> **Task directions**: Reproduce precisely the lines of the listing below, starting with the line that contains "ATOM 89 C C" and stopping after the line that contains "ATOM 96 C C"; include nothing else.

> **Records for the exercise**:
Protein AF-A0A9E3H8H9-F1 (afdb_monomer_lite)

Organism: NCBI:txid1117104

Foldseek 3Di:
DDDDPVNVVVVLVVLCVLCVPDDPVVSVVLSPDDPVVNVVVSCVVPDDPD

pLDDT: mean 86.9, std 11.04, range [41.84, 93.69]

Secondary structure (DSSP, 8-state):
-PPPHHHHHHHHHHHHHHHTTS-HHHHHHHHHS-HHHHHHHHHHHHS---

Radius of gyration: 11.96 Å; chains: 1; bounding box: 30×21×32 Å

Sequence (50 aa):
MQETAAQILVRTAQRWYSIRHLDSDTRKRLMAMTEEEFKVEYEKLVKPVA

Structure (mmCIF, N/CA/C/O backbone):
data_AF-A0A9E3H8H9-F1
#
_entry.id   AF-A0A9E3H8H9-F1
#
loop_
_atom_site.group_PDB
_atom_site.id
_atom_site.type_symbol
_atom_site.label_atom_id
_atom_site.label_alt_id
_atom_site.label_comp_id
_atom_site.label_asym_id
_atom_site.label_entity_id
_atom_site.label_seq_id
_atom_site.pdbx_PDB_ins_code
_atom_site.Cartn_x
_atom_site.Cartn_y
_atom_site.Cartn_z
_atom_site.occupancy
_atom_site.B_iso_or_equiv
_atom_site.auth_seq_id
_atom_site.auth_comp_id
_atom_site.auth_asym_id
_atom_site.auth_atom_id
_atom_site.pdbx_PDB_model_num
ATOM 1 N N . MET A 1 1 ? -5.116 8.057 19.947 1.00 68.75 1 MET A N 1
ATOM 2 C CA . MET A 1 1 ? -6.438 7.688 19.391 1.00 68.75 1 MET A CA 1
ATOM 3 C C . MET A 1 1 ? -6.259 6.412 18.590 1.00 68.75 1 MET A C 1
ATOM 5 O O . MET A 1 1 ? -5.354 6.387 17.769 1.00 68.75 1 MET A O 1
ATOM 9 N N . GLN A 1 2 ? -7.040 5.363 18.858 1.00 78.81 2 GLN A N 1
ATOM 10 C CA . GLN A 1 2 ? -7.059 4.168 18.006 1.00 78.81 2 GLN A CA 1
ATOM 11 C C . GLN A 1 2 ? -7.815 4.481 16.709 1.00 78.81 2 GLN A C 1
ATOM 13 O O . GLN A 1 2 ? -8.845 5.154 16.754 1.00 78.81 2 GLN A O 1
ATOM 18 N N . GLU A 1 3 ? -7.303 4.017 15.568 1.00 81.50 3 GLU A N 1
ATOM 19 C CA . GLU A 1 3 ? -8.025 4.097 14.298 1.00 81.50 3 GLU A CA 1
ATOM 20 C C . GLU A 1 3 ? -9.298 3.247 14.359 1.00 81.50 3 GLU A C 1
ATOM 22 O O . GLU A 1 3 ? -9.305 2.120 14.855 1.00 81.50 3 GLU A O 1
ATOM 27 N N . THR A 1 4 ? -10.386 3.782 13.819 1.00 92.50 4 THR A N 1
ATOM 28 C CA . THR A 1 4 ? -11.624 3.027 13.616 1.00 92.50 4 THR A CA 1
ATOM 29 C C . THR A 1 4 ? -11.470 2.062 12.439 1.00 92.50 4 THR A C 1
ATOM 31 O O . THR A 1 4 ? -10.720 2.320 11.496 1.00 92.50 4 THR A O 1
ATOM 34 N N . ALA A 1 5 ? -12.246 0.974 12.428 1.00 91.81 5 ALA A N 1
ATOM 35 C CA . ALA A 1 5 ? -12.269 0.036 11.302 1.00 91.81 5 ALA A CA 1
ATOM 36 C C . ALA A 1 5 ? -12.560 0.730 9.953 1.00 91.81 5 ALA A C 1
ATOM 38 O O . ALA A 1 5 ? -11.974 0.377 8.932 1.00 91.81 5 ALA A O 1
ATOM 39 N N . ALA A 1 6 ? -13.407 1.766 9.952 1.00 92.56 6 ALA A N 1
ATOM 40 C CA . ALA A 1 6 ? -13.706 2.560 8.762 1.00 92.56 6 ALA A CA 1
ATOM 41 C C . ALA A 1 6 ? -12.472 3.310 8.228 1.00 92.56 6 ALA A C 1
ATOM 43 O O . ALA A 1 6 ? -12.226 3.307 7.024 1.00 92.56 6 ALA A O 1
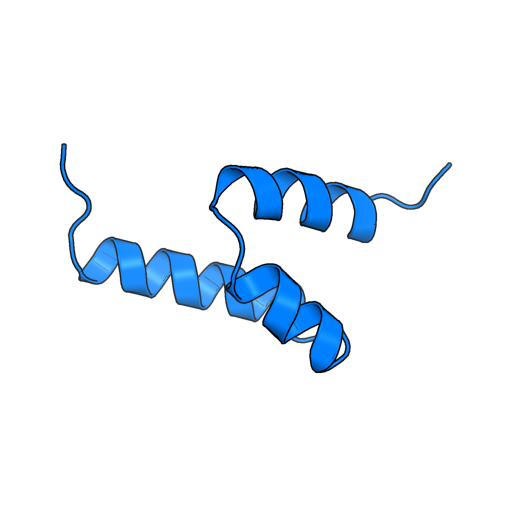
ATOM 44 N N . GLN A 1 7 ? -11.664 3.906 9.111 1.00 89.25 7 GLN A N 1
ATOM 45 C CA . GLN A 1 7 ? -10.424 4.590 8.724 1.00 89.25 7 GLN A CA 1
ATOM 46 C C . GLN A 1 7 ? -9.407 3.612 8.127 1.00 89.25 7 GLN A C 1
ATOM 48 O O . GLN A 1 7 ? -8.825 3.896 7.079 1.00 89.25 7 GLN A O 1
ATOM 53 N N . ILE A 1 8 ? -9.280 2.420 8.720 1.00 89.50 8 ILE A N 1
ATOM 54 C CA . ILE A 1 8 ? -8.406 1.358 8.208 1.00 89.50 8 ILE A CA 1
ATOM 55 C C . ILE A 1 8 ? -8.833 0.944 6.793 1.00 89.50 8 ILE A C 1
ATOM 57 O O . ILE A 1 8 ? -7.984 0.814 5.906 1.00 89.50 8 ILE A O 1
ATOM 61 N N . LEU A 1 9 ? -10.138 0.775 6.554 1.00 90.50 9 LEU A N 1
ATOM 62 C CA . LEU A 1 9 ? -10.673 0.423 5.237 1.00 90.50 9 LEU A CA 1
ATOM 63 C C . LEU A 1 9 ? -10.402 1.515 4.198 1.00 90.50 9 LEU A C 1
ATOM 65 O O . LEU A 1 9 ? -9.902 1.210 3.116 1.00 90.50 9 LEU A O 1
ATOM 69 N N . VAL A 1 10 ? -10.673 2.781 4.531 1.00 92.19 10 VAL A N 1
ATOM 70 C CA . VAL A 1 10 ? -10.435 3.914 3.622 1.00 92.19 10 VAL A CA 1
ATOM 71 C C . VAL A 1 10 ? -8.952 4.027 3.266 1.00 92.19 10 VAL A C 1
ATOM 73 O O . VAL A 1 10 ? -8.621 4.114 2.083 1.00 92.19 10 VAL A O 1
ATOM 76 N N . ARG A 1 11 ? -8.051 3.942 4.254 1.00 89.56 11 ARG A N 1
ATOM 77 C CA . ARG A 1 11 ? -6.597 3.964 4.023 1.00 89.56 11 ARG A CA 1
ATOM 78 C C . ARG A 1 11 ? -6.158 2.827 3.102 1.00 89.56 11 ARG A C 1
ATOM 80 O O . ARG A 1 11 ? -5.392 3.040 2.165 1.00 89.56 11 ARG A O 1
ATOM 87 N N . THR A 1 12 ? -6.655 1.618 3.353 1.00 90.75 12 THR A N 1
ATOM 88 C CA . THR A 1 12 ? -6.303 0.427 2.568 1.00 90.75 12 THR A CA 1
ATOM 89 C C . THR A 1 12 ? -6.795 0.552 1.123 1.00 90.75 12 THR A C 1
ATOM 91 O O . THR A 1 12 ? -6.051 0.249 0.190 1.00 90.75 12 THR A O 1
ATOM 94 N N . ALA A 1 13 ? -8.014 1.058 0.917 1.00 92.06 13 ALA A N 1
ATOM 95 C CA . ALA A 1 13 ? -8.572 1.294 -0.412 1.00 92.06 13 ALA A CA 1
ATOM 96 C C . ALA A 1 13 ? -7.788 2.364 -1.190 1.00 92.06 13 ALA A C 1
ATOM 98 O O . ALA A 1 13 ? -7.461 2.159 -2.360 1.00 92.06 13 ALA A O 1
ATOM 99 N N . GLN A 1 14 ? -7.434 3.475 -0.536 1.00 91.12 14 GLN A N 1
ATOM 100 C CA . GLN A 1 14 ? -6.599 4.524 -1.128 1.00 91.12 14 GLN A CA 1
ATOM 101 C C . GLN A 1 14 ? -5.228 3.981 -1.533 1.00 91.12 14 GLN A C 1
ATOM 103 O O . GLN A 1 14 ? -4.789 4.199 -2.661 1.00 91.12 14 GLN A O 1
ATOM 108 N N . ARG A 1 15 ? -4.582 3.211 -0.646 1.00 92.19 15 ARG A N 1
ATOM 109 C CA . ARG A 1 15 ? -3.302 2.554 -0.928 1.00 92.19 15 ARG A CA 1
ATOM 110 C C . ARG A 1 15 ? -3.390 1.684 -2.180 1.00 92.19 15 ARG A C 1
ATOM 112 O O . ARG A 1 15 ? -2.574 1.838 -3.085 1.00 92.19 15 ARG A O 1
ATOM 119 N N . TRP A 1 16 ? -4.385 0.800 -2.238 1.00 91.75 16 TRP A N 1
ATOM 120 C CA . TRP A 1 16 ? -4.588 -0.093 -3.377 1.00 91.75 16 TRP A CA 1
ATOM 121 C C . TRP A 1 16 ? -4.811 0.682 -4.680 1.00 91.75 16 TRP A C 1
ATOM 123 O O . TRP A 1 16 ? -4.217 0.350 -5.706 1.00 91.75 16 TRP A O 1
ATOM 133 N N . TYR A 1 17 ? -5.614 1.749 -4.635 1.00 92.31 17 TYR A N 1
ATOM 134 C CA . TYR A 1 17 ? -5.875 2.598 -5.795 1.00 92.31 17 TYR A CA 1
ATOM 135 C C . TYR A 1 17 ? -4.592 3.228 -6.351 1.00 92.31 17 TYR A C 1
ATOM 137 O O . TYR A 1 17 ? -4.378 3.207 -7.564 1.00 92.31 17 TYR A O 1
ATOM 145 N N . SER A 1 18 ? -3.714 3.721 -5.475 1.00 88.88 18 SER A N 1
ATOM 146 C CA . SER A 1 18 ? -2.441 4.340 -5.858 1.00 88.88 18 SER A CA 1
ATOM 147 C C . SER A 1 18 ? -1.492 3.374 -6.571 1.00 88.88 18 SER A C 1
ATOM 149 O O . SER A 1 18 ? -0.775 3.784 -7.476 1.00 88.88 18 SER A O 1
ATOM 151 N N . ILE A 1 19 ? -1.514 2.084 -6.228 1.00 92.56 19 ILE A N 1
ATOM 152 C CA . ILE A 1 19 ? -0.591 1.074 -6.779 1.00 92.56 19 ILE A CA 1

> **Exercise output**:
ATOM 89 C C . THR A 1 12 ? -6.795 0.552 1.123 1.00 90.75 12 THR A C 1
ATOM 91 O O . THR A 1 12 ? -6.051 0.249 0.190 1.00 90.75 12 THR A O 1
ATOM 94 N N . ALA A 1 13 ? -8.014 1.058 0.917 1.00 92.06 13 ALA A N 1
ATOM 95 C CA . ALA A 1 13 ? -8.572 1.294 -0.412 1.00 92.06 13 ALA A CA 1
ATOM 96 C C . ALA A 1 13 ? -7.788 2.364 -1.190 1.00 92.06 13 ALA A C 1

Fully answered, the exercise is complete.